Düsseldorf Marcos Menha: "Der Tanz ist in mir drin, er muss raus"

Düsseldorf · "Es war, als würde ein Champagnerkorken knallen", so schildert Marcos Menha das Gefühl, das er bei der Auszeichnung mit dem deutschen Tanzpreis "Zukunft" hatte. Damit wurde der herausragende Solist aus Martin Schläpfers Compagnie im Frühjahr geehrt - nach 15 Jahren in Deutschland. Seit 2011 gehört der Brasilianer dem Ballett der Deutschen Oper am Rhein an. "Wir arbeiten aber nicht für einen Preis", setzt er gleich hinzu, "ich tanze, weil ich es liebe. Der Tanz ist in mir drin, er muss raus. Das war schon immer so." Er erzählt von seiner Kindheit in Jaú. Von der Nachbarin, die den Jungen auf der Straße übermütig tanzen sah und seinen Eltern ans Herz legte, dieses Talent zu fördern. "Sie waren einverstanden, obwohl es in Brasilien damals nicht einfach war, Tänzer zu sein. Niemand hielt das für einen ernsthaften Beruf."

Seine erste große Chance bekam Marcos Menha mit 15 Jahren: ein zweiwöchiges Stipendium am Bolschoi Ballett in Moskau. Es fehlte bloß noch das Geld fürs Flugticket. Viele halfen mit, vor allem seine Mutter. Sie verkaufte selbstgebackene Kuchen und Kekse, "und sie musste sehr viel backen", sagt er. Doch das ersehnte Ziel wurde zu einer Enttäuschung.
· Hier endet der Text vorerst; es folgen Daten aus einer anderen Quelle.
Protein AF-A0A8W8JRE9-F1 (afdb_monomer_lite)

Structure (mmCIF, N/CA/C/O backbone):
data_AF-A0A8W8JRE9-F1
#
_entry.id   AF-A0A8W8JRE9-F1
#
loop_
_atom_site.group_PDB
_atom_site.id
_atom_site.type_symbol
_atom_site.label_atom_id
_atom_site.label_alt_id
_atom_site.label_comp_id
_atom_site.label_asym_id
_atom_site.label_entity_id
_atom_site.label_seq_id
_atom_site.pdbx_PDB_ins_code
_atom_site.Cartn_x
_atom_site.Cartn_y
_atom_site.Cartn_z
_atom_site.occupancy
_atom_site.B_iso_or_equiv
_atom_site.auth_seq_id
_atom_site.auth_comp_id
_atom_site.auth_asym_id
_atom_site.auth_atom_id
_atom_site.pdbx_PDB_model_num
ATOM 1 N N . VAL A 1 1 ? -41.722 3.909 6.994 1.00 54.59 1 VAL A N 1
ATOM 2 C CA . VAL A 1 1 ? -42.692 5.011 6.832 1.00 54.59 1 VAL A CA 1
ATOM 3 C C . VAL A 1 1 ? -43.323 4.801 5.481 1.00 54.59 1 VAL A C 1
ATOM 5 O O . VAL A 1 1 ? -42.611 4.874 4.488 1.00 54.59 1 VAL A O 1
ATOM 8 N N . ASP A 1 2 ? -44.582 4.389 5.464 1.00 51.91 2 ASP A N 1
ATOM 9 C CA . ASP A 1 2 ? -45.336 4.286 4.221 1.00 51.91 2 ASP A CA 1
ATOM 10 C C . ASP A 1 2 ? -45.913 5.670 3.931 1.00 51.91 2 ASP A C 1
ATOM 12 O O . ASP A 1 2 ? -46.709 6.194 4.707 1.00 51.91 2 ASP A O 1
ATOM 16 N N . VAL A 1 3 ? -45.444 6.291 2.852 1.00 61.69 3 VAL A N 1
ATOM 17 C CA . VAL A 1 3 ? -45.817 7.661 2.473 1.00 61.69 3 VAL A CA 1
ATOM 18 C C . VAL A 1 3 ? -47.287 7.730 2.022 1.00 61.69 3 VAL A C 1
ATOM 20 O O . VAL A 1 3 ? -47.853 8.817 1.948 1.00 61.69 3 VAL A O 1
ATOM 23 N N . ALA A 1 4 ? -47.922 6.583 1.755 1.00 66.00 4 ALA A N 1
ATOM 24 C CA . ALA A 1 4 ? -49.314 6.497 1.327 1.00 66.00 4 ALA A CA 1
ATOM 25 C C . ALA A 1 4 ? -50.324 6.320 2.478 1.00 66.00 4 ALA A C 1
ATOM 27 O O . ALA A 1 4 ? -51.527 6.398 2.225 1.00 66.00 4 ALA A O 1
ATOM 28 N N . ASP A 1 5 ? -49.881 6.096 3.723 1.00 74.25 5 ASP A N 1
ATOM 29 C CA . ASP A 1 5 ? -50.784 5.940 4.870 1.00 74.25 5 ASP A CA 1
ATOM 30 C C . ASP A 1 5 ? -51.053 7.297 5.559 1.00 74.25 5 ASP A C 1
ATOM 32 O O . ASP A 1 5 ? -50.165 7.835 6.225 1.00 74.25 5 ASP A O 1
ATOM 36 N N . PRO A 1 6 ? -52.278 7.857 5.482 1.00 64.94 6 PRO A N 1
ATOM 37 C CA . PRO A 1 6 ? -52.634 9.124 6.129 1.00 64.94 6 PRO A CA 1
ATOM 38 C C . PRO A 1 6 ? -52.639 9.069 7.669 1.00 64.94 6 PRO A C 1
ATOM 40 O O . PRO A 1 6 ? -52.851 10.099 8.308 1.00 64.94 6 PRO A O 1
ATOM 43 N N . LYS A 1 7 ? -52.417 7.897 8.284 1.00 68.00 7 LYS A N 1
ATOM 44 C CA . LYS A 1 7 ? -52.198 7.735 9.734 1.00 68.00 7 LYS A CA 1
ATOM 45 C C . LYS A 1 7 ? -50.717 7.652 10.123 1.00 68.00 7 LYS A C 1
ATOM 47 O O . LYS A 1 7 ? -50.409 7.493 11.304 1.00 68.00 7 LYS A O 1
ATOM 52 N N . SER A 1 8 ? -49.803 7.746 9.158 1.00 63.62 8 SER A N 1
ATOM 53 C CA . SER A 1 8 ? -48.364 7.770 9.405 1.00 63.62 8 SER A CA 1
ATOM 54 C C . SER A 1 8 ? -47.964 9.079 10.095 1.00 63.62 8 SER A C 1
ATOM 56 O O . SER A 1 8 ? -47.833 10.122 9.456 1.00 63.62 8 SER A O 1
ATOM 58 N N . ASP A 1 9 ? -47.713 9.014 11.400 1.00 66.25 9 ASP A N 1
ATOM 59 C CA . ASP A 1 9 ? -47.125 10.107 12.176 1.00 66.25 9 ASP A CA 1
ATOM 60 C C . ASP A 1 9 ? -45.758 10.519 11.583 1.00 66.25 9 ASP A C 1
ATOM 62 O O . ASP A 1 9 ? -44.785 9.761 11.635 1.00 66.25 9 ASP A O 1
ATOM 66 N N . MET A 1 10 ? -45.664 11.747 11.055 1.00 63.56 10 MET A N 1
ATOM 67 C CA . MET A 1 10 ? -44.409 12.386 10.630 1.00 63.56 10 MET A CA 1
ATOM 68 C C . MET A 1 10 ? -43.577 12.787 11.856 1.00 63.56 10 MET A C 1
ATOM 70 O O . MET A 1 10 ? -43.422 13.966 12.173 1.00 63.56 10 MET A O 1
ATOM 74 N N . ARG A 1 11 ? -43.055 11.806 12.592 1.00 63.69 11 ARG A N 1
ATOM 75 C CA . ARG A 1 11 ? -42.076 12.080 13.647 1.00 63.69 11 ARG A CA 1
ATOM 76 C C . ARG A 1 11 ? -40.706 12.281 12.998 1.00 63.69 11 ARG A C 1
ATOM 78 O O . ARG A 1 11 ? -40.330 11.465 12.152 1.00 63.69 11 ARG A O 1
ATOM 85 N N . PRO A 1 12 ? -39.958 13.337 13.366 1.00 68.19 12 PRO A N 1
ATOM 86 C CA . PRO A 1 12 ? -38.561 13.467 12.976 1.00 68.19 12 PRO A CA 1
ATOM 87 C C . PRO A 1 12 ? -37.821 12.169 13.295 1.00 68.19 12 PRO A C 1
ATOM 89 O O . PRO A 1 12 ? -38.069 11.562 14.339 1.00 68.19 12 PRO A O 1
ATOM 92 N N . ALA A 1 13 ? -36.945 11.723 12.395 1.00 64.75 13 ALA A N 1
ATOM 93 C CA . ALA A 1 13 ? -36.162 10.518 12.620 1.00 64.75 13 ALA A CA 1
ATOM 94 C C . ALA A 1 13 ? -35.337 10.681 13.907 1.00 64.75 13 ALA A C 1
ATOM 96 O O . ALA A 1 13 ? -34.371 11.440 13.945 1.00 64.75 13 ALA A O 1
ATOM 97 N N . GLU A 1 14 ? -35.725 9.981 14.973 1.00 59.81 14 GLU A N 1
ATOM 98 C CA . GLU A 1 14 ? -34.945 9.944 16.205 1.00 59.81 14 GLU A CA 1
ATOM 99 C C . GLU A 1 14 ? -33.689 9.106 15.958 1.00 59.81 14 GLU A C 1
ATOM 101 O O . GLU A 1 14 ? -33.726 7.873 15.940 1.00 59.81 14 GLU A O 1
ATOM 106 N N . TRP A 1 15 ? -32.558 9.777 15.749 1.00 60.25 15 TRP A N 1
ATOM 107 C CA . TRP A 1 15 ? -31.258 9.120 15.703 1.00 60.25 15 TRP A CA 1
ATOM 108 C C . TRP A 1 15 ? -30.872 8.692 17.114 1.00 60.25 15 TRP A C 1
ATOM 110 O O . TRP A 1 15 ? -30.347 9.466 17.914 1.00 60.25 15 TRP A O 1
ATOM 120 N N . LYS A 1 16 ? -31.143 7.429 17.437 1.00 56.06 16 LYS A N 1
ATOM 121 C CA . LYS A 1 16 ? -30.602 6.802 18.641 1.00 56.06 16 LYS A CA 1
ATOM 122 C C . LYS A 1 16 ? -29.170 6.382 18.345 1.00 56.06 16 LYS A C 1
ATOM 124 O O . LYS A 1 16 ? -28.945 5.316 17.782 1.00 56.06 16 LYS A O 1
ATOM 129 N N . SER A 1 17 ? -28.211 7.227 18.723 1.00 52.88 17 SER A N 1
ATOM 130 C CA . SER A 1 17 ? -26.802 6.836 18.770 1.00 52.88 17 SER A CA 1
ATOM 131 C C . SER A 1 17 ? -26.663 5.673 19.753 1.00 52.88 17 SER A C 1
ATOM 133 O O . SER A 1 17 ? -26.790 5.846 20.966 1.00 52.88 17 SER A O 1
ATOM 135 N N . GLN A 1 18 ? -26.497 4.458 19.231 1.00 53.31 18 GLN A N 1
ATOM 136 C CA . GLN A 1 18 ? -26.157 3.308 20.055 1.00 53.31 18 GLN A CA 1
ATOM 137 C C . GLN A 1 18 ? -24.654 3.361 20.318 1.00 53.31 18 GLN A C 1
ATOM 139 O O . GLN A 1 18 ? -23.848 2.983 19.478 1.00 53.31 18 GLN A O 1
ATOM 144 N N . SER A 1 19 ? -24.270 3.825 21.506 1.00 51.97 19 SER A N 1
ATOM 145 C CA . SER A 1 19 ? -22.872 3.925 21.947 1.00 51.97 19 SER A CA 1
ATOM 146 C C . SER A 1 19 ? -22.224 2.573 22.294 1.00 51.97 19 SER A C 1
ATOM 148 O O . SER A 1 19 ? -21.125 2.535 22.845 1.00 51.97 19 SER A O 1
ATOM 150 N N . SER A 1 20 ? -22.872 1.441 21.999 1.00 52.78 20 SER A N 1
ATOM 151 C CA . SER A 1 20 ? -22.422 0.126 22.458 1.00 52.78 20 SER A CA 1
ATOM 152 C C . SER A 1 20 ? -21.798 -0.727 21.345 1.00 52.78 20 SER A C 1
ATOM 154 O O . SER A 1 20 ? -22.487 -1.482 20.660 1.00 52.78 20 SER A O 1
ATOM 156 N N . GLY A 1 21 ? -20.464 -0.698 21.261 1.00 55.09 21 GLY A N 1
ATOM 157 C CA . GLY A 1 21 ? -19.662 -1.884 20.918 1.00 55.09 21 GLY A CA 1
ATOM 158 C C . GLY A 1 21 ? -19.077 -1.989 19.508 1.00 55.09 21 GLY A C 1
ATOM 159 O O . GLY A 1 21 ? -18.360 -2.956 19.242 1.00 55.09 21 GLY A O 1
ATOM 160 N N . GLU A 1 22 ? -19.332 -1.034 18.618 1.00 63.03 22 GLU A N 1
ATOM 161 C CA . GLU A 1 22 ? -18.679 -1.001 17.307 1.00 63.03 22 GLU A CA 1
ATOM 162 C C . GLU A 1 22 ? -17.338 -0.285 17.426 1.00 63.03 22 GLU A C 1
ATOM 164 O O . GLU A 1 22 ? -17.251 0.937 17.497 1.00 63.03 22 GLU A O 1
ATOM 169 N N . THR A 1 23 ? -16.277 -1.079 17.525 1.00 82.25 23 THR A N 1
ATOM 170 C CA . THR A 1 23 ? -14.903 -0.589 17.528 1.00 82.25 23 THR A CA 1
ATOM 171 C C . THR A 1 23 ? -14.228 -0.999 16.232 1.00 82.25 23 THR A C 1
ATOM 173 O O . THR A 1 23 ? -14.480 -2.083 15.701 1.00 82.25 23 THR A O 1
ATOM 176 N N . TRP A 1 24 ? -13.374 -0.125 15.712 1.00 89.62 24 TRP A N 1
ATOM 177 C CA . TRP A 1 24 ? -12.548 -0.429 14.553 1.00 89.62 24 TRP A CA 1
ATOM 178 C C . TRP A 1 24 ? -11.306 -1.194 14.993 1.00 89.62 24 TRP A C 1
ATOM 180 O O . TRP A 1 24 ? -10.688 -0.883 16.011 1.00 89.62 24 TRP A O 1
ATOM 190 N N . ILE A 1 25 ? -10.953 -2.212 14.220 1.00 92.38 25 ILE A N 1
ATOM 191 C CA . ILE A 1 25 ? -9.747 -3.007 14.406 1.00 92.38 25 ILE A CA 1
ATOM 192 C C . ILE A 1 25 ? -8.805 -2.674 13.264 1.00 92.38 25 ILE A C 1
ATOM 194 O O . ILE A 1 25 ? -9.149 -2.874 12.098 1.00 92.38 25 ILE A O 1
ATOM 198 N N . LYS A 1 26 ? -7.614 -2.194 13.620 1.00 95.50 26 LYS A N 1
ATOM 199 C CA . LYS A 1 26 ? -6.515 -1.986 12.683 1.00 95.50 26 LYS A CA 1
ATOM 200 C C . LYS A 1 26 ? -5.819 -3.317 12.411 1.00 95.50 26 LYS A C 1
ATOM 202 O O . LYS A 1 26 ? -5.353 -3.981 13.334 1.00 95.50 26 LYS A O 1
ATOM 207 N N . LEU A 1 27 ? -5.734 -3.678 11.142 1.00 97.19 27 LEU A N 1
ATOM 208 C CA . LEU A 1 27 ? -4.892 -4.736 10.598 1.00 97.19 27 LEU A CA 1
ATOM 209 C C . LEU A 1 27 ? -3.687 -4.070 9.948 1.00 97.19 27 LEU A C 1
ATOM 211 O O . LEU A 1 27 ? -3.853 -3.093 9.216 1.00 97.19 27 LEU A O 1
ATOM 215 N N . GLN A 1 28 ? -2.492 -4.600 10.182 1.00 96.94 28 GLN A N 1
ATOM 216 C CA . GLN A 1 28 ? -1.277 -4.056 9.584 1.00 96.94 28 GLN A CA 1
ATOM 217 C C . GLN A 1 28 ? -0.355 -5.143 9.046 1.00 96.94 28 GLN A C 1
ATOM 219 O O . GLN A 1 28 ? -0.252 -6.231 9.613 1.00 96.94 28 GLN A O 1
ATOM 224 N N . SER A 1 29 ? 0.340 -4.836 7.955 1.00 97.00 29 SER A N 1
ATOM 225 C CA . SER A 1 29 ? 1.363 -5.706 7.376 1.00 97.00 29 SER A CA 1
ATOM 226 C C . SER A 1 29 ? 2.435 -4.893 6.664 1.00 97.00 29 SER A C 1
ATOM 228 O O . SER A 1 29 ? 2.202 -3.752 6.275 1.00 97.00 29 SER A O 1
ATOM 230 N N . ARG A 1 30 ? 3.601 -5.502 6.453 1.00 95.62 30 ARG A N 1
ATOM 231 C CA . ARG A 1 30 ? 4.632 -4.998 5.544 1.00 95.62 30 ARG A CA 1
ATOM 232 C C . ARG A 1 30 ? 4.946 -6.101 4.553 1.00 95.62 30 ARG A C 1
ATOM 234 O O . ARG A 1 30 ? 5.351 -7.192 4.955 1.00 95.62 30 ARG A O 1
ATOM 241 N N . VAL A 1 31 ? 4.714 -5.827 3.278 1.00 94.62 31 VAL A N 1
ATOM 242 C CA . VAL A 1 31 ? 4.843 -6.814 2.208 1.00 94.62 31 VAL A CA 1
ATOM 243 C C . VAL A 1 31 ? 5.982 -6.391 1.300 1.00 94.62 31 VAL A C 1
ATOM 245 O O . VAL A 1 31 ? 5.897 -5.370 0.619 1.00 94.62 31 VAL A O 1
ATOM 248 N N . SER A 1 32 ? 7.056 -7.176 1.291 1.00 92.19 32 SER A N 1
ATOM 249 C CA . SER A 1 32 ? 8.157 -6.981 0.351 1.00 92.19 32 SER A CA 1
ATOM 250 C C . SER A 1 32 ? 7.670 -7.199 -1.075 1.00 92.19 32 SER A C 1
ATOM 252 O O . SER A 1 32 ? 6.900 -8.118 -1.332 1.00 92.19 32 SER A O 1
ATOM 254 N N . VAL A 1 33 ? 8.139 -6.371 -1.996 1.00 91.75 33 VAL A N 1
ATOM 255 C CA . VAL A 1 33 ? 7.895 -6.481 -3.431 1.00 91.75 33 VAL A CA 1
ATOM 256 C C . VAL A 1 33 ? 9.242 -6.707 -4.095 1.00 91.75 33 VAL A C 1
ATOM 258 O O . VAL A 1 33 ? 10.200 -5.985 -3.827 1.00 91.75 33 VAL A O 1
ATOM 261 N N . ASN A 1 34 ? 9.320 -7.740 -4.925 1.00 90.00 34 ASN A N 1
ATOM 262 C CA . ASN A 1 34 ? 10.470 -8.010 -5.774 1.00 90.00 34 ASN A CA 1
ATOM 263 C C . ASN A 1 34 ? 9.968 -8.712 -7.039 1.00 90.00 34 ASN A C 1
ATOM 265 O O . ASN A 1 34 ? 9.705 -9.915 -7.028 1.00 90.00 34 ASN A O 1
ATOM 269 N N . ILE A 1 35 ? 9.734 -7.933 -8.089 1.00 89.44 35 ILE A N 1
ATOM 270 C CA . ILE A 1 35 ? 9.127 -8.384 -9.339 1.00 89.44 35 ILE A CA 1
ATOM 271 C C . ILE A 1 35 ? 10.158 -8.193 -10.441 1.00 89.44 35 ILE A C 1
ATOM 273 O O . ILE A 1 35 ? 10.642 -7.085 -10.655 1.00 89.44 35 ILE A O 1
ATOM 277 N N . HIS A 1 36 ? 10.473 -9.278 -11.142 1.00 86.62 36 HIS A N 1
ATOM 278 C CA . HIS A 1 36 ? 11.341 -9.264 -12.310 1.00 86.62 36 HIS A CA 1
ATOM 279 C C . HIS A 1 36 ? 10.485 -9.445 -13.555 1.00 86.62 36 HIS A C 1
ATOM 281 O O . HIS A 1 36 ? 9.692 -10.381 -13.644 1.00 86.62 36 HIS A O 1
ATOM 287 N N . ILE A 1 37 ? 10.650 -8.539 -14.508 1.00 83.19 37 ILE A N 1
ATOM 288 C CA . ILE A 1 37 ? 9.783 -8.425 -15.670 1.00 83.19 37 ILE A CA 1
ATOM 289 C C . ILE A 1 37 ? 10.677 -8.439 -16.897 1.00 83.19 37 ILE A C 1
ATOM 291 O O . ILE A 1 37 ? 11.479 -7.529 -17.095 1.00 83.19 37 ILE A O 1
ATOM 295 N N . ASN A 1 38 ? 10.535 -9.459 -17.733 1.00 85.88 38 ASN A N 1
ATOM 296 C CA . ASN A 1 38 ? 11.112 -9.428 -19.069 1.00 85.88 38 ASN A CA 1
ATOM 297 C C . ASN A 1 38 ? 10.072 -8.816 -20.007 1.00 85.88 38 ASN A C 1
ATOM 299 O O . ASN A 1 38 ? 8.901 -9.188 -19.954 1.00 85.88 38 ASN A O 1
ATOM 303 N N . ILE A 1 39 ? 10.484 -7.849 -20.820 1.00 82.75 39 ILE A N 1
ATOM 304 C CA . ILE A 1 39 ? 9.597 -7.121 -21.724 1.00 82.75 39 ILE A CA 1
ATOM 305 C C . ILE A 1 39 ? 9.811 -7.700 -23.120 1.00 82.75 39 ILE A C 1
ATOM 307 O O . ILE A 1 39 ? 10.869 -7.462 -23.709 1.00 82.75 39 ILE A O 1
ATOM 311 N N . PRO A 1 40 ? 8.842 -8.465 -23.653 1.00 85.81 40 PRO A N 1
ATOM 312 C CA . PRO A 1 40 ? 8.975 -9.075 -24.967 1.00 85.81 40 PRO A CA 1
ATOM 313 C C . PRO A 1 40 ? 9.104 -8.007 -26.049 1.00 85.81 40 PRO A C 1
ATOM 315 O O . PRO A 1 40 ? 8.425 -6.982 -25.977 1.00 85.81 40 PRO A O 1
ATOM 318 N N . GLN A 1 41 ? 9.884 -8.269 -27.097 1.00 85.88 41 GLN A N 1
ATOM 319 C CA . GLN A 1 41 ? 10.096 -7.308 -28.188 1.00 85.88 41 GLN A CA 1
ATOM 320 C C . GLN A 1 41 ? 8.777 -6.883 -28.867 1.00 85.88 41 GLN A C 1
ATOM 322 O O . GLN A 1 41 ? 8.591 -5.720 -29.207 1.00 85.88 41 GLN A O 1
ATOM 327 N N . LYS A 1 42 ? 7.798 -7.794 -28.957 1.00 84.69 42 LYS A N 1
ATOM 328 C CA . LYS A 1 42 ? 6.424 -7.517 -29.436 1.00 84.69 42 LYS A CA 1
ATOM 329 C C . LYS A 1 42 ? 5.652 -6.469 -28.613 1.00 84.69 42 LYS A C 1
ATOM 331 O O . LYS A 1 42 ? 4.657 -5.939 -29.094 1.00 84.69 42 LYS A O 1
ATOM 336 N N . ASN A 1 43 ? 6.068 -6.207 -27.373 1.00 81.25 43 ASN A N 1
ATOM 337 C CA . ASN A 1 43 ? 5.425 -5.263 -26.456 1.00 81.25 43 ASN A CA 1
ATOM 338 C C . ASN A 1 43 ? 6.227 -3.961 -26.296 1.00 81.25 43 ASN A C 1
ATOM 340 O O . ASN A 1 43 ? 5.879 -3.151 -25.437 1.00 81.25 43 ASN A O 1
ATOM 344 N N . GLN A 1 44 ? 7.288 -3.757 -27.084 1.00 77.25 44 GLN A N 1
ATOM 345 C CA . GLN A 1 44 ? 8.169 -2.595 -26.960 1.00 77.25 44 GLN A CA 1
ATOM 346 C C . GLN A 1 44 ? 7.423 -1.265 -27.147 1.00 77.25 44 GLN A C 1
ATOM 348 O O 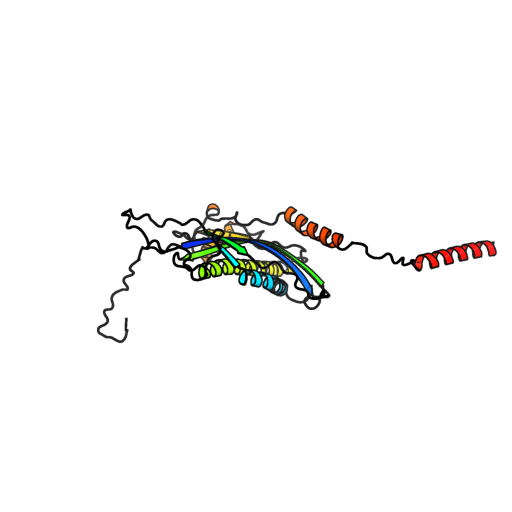. GLN A 1 44 ? 7.686 -0.324 -26.404 1.00 77.25 44 GLN A O 1
ATOM 353 N N . ASP A 1 45 ? 6.449 -1.224 -28.059 1.00 79.25 45 ASP A N 1
ATOM 354 C CA . ASP A 1 45 ? 5.693 -0.009 -28.399 1.00 79.25 45 ASP A CA 1
ATOM 355 C C . ASP A 1 45 ? 4.468 0.230 -27.493 1.00 79.25 45 ASP A C 1
ATOM 357 O O . ASP A 1 45 ? 3.673 1.140 -27.727 1.00 79.25 45 ASP A O 1
ATOM 361 N N . GLN A 1 46 ? 4.248 -0.607 -26.472 1.00 81.44 46 GLN A N 1
ATOM 362 C CA . GLN A 1 46 ? 3.164 -0.375 -25.517 1.00 81.44 46 GLN A CA 1
ATOM 363 C C . GLN A 1 46 ? 3.510 0.777 -24.571 1.00 81.44 46 GLN A C 1
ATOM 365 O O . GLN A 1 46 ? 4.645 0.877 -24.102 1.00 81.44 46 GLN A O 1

Drei Jahre später gab es eine zweite Chance für den jungen Tänzer. Birgit Keil, die Ex-Primaballerina des Stuttgarter Balletts, kam zu einem Workshop nach Brasilien. Er gewann die Silbermedaille und ein zweijähriges Stipendium an ihrer Akademie in Mannheim. Wieder sprang die Familie ein, um den Flug zu ermöglichen. Sein Vater, ein Lastwagenfahrer, verkaufte sein Auto, seinen ganzen Stolz. In Deutschland gefiel es ihm. Nach der Ausbildung wechselte er zur Compagnie nach Karlsruhe, die Birgit Keil inzwischen gegründet hatte. Von Karlsruhe war es nicht weit bis Mainz. Und dort arbeitete damals Martin Schläpfer.

Marcos Menha war als Zuschauer bezaubert. "Mir wurden die Augen geöffnet. Ich wusste, so und nicht anders will ich tanzen." Aber sich einfach melden? Dazu war er zu schüchtern. Ein brasilianischer Freund aus Schläpfers Truppe vermittelte ein Training in Mainz: "Du bist groß, du bist elegant, Martin braucht Tänzer wie dich."

So war es dann auch. Schon beim Start des Ballettdirektors in Düsseldorf war Marcos Menha dabei. Die geliebten Handlungsballette von einst vermisst er schon längst nicht mehr: "Martin hat so viel zu erzählen", sagt er. "Seine Choreografien geben mir Raum für Träume. Ich habe die Geschichten im Kopf." Die höchste Weihe als Solist erhielt er, als der Protagonist in "Verwundert seyn - zu sehn" 2015 eigens für ihn choreografiert wurde. Auch im jüngsten Schläpfer-Werk, "b.28", ist er wieder stark gefordert.

Einige wenige Vorstellungen noch, dann fliegt er wie jeden Sommer heim nach Brasilien. Die Familie die so viel für ihn getan hat, ist ihm heilig. Marcos Menhas größter Wunsch wäre, wenn seine Eltern und auch sein seit einem Autounfall gelähmter Bruder ihn eines Tages auf der Bühne erleben könnten.

Info Der Ballettabend "b.28" ist noch am 10. Juli zu sehen. Marcos Menha wirkt als Solist in den Uraufführungen "Tenebres" (Hubert Essakow) und "Different Dialogues" (Nils Christe) mit.